### THE TASK
Repeat precisely the span of lines below that opens with the line containing "ATOM 72 C CA" and closes with the line containing "ATOM 78 N N", both included.

### Saved entries
Content starts

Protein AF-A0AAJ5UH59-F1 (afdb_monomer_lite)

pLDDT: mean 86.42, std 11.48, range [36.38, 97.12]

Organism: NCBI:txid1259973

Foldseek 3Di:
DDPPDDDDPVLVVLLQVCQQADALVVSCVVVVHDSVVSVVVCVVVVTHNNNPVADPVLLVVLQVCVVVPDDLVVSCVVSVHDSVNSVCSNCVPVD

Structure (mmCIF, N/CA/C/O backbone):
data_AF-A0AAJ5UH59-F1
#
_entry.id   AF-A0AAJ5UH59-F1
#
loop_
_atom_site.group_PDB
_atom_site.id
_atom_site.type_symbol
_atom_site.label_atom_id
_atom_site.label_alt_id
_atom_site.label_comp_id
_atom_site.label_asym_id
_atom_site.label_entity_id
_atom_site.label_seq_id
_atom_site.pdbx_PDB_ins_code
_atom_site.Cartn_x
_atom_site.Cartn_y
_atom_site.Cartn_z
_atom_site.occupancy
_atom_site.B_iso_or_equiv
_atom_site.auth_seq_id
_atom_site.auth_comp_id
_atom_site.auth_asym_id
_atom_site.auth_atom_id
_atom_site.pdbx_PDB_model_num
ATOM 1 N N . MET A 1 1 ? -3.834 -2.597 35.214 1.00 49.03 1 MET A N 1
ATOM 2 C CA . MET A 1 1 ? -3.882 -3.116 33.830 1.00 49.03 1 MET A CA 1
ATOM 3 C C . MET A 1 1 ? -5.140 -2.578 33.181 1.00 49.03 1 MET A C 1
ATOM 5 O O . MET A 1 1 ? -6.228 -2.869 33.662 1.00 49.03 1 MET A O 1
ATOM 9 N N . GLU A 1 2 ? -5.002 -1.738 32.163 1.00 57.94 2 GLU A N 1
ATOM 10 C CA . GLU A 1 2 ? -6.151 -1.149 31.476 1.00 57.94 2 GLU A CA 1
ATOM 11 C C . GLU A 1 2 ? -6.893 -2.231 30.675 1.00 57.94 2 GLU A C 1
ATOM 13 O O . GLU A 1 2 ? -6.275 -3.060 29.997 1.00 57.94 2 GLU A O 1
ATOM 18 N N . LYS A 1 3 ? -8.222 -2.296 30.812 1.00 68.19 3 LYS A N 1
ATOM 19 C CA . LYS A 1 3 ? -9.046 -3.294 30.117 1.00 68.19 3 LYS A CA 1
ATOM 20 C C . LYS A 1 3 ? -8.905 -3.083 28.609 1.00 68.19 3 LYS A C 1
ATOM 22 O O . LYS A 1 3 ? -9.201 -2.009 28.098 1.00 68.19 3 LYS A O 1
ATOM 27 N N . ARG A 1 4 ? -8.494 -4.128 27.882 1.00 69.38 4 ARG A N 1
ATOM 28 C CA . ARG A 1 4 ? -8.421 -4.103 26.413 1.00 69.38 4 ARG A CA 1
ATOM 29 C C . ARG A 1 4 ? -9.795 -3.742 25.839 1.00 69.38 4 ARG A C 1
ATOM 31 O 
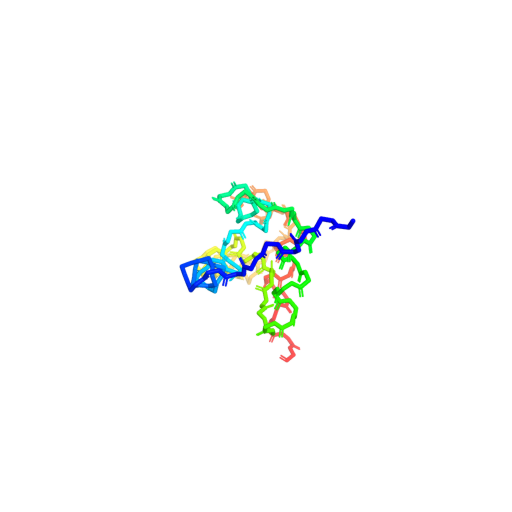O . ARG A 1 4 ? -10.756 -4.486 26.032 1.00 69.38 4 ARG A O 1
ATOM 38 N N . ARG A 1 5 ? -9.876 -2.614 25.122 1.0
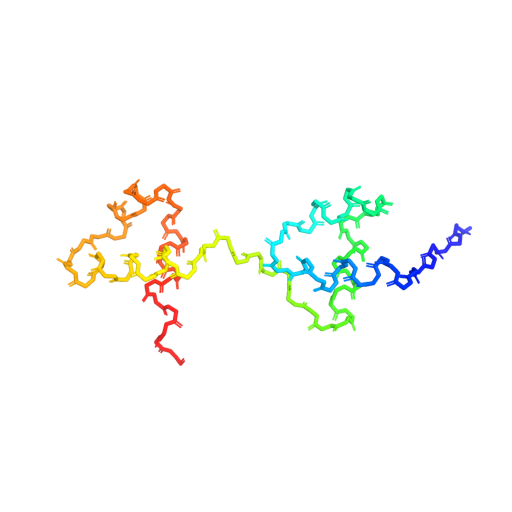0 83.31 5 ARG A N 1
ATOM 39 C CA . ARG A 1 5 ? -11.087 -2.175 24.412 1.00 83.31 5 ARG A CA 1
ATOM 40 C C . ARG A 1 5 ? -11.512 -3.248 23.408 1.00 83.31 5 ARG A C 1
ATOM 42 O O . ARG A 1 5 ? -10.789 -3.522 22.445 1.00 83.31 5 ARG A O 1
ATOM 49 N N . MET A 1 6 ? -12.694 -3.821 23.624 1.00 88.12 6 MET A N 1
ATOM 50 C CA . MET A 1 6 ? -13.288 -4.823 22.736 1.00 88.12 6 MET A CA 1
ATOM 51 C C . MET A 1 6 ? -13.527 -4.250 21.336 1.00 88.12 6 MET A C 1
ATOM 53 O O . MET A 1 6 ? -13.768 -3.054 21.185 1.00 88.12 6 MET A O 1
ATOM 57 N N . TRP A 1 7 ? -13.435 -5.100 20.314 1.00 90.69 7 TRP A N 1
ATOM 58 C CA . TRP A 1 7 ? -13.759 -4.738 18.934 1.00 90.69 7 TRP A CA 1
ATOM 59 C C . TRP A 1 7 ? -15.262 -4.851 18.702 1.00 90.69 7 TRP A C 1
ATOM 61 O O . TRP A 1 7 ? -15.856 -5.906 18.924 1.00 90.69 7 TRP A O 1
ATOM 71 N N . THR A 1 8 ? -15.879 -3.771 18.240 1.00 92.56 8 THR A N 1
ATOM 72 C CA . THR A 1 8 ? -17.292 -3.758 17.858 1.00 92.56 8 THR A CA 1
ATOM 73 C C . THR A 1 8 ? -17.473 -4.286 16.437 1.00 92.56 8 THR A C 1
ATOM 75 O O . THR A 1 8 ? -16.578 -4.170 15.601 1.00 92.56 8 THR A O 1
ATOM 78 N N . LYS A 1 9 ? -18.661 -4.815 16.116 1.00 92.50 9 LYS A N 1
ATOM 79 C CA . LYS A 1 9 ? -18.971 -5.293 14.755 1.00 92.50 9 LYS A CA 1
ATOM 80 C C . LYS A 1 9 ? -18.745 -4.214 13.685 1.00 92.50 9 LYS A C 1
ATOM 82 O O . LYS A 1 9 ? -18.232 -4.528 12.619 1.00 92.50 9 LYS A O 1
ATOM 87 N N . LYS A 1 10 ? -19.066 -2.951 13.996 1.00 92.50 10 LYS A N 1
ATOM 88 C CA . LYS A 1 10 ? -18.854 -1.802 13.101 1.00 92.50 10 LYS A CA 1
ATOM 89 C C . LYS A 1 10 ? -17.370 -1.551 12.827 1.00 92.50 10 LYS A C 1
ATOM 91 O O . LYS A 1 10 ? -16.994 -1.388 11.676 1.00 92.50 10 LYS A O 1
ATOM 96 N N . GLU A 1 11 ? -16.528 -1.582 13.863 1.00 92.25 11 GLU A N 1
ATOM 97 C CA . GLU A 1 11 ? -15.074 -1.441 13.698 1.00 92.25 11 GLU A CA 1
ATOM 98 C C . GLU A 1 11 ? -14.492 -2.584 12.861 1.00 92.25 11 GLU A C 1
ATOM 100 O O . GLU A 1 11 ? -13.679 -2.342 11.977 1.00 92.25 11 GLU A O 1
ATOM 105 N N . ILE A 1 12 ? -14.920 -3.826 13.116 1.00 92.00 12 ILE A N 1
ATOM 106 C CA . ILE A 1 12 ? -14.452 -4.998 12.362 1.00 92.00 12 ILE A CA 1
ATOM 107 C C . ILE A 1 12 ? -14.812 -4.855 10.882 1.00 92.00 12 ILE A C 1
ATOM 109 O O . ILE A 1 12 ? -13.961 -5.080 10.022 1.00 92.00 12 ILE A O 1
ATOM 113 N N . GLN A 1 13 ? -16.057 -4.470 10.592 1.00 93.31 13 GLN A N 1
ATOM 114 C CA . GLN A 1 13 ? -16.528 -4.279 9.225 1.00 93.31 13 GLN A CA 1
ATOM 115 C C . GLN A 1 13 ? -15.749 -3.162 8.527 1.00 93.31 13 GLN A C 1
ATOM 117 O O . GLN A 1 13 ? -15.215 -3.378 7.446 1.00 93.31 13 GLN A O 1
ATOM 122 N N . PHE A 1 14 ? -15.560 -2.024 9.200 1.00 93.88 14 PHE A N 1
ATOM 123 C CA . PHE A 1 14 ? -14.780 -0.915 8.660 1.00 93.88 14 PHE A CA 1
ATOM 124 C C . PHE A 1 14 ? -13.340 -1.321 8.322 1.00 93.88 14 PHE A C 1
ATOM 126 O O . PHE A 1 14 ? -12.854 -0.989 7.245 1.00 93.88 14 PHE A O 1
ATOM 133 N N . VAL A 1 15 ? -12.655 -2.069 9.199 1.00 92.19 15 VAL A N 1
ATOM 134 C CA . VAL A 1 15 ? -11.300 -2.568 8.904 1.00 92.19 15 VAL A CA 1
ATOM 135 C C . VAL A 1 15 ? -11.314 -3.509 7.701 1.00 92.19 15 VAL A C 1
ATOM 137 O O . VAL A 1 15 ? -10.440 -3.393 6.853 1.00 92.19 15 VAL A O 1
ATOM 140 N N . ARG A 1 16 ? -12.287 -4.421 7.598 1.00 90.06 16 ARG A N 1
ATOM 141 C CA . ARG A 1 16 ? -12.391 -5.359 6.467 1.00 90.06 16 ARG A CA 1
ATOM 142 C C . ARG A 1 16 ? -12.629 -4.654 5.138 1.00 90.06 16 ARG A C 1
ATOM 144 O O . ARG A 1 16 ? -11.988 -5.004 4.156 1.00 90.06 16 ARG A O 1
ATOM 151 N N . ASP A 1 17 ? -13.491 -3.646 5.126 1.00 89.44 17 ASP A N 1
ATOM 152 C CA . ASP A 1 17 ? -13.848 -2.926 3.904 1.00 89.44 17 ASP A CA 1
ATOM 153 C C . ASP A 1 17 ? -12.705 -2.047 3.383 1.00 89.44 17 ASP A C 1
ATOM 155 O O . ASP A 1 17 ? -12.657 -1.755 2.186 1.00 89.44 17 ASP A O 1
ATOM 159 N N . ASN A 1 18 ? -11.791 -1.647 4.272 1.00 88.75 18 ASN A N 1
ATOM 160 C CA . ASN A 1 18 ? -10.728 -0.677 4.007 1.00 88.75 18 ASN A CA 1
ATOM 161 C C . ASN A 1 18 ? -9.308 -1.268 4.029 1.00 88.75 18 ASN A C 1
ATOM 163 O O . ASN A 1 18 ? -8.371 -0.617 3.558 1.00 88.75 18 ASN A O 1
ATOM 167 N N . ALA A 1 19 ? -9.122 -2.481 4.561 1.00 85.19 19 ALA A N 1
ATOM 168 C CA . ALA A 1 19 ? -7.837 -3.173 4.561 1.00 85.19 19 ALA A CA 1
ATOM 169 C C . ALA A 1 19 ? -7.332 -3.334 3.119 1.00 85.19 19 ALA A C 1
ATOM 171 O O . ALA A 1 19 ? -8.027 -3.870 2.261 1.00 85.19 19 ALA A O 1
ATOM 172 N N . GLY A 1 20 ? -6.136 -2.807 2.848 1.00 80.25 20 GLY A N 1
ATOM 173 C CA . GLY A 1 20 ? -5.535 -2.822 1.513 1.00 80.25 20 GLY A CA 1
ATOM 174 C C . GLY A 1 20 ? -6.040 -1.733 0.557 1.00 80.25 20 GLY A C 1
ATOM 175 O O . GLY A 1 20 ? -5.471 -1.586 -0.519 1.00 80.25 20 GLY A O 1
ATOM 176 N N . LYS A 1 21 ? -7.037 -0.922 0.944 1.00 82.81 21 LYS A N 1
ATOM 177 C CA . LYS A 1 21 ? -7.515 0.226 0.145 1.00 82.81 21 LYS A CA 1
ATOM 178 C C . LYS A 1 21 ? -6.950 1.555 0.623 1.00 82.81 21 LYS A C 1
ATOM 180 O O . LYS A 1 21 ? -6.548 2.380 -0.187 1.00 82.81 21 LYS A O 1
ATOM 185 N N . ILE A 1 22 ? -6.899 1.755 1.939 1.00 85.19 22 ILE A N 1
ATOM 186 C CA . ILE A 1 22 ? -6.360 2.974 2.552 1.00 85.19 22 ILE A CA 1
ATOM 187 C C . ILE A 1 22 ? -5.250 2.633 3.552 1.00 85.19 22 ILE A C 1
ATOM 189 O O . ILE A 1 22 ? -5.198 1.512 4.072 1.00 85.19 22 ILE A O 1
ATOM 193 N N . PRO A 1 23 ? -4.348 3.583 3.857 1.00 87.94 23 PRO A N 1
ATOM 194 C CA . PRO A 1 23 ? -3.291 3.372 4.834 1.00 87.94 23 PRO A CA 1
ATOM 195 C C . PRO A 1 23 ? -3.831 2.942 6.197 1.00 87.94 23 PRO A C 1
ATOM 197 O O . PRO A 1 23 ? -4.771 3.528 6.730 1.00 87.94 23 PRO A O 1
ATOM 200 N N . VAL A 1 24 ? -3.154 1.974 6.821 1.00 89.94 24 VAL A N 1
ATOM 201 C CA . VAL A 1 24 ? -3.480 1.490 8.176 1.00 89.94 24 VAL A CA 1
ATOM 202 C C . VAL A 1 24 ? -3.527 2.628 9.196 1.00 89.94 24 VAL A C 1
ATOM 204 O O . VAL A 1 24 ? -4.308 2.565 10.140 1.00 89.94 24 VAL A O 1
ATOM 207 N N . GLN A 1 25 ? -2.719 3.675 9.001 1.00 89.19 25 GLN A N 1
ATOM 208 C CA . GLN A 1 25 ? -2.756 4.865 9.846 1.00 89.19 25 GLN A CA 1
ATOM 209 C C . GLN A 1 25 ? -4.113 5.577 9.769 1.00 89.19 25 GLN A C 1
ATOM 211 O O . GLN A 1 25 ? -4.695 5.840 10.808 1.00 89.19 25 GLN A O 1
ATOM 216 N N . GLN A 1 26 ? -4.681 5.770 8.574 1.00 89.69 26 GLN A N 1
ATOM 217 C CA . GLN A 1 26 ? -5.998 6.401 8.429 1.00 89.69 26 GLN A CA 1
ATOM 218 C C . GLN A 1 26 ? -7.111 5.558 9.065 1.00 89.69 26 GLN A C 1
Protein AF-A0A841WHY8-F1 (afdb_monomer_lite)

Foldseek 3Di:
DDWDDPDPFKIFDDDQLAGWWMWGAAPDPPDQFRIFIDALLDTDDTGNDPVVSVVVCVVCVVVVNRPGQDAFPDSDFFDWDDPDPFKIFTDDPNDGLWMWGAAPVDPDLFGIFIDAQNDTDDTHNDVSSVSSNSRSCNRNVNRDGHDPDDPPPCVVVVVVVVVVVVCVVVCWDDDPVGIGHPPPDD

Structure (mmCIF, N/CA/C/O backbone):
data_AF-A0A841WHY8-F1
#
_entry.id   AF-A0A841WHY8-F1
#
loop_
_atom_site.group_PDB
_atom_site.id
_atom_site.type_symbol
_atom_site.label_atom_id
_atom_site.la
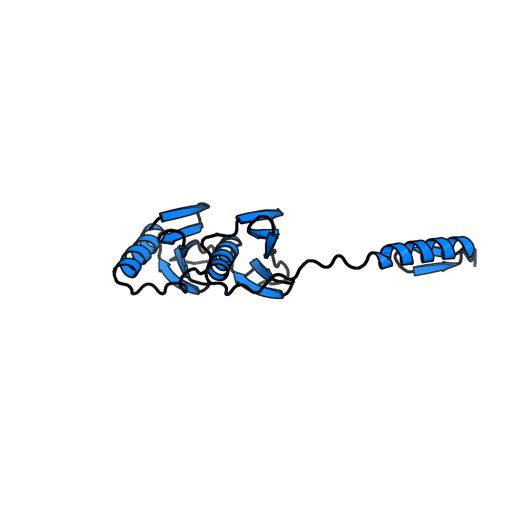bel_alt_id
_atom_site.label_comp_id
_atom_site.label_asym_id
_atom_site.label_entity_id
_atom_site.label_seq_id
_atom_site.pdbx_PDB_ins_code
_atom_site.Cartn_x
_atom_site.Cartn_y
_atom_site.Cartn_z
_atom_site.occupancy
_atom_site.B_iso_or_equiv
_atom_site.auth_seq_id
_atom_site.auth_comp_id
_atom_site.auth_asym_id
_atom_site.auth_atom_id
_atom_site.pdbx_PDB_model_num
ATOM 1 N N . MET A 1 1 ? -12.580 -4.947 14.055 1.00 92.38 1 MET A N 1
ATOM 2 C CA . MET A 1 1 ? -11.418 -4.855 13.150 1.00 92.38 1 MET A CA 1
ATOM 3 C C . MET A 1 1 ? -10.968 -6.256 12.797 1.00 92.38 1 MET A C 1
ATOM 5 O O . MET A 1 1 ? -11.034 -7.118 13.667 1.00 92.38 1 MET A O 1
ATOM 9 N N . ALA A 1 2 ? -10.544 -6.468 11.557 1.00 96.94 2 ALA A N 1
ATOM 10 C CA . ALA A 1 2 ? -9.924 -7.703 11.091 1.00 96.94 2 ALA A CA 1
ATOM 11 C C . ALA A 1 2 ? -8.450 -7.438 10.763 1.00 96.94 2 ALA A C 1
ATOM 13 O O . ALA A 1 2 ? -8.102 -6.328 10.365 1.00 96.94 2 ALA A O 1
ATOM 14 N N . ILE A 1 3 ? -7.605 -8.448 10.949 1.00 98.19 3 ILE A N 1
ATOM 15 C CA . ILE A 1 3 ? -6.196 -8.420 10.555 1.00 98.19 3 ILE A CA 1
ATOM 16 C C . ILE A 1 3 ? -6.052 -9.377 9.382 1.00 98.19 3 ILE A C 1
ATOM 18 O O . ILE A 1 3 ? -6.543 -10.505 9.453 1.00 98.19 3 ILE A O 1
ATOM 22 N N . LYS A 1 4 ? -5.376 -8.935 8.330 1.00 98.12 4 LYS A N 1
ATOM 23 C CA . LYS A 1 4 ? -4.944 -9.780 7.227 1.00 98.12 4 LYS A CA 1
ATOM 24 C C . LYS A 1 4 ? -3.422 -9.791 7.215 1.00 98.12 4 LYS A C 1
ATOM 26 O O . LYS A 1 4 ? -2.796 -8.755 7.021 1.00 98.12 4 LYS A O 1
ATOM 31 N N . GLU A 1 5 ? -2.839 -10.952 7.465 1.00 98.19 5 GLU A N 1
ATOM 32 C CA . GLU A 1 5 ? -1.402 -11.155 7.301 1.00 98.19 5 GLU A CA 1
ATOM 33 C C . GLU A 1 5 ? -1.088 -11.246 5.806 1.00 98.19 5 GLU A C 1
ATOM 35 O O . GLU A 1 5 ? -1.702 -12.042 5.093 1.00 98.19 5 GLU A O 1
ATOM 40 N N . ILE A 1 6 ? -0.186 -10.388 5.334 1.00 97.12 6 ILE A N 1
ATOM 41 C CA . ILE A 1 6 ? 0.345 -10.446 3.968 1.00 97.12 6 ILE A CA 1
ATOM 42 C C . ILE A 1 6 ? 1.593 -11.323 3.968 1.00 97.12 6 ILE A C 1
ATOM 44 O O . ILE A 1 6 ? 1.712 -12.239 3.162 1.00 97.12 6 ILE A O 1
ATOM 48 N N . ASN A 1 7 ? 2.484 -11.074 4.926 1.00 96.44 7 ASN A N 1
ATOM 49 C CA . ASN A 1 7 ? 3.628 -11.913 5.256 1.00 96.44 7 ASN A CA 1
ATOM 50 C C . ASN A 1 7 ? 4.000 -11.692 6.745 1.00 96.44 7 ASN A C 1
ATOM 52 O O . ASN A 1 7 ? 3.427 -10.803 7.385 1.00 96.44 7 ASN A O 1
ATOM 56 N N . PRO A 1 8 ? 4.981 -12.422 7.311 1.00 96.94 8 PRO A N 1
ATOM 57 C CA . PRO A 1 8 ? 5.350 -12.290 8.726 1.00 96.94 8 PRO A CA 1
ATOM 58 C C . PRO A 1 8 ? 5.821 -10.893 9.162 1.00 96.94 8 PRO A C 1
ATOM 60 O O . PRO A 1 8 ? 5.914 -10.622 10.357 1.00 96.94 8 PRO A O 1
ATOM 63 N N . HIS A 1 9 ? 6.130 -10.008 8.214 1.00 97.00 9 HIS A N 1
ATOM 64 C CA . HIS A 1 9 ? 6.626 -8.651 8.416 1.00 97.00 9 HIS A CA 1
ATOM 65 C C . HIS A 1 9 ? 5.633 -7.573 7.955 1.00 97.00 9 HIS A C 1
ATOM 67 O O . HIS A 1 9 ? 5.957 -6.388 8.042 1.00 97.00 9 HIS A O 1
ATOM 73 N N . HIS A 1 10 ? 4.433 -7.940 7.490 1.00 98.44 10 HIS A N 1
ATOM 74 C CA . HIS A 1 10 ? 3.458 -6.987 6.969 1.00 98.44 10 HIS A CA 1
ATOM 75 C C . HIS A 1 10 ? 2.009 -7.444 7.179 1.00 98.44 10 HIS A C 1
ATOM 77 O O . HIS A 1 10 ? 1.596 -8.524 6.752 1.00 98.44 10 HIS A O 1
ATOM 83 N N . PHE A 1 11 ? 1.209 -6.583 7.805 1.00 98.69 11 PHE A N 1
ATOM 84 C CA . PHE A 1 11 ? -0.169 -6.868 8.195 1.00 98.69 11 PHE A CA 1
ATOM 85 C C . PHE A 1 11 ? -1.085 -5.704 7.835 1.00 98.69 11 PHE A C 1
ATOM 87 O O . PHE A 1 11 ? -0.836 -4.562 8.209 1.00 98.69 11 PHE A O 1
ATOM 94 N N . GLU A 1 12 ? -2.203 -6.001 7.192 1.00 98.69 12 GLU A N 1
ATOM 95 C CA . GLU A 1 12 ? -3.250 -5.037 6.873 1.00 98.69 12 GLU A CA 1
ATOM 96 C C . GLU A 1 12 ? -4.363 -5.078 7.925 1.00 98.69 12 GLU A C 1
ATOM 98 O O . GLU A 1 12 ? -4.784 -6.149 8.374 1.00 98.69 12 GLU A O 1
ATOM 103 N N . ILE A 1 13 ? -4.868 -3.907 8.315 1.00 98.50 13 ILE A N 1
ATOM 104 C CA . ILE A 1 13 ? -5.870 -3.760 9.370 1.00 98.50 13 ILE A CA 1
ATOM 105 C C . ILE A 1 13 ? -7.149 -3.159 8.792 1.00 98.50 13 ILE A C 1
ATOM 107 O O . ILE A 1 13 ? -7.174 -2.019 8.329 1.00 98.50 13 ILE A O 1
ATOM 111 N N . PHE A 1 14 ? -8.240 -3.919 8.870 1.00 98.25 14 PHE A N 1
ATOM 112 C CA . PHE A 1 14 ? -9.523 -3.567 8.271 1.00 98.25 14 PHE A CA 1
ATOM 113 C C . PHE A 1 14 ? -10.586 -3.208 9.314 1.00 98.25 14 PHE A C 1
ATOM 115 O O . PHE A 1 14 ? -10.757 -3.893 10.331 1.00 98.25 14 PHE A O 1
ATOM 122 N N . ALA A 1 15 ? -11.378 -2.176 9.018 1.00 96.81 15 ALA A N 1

Content ends

### EXERCISE SOLUTION
ATOM 72 C CA . THR A 1 8 ? -17.292 -3.758 17.858 1.00 92.56 8 THR A CA 1
ATOM 73 C C . THR A 1 8 ? -17.473 -4.286 16.437 1.00 92.56 8 THR A C 1
ATOM 75 O O . THR A 1 8 ? -16.578 -4.170 15.601 1.00 92.56 8 THR A O 1
ATOM 78 N N . LYS A 1 9 ? -18.661 -4.815 16.116 1.00 92.50 9 LYS A N 1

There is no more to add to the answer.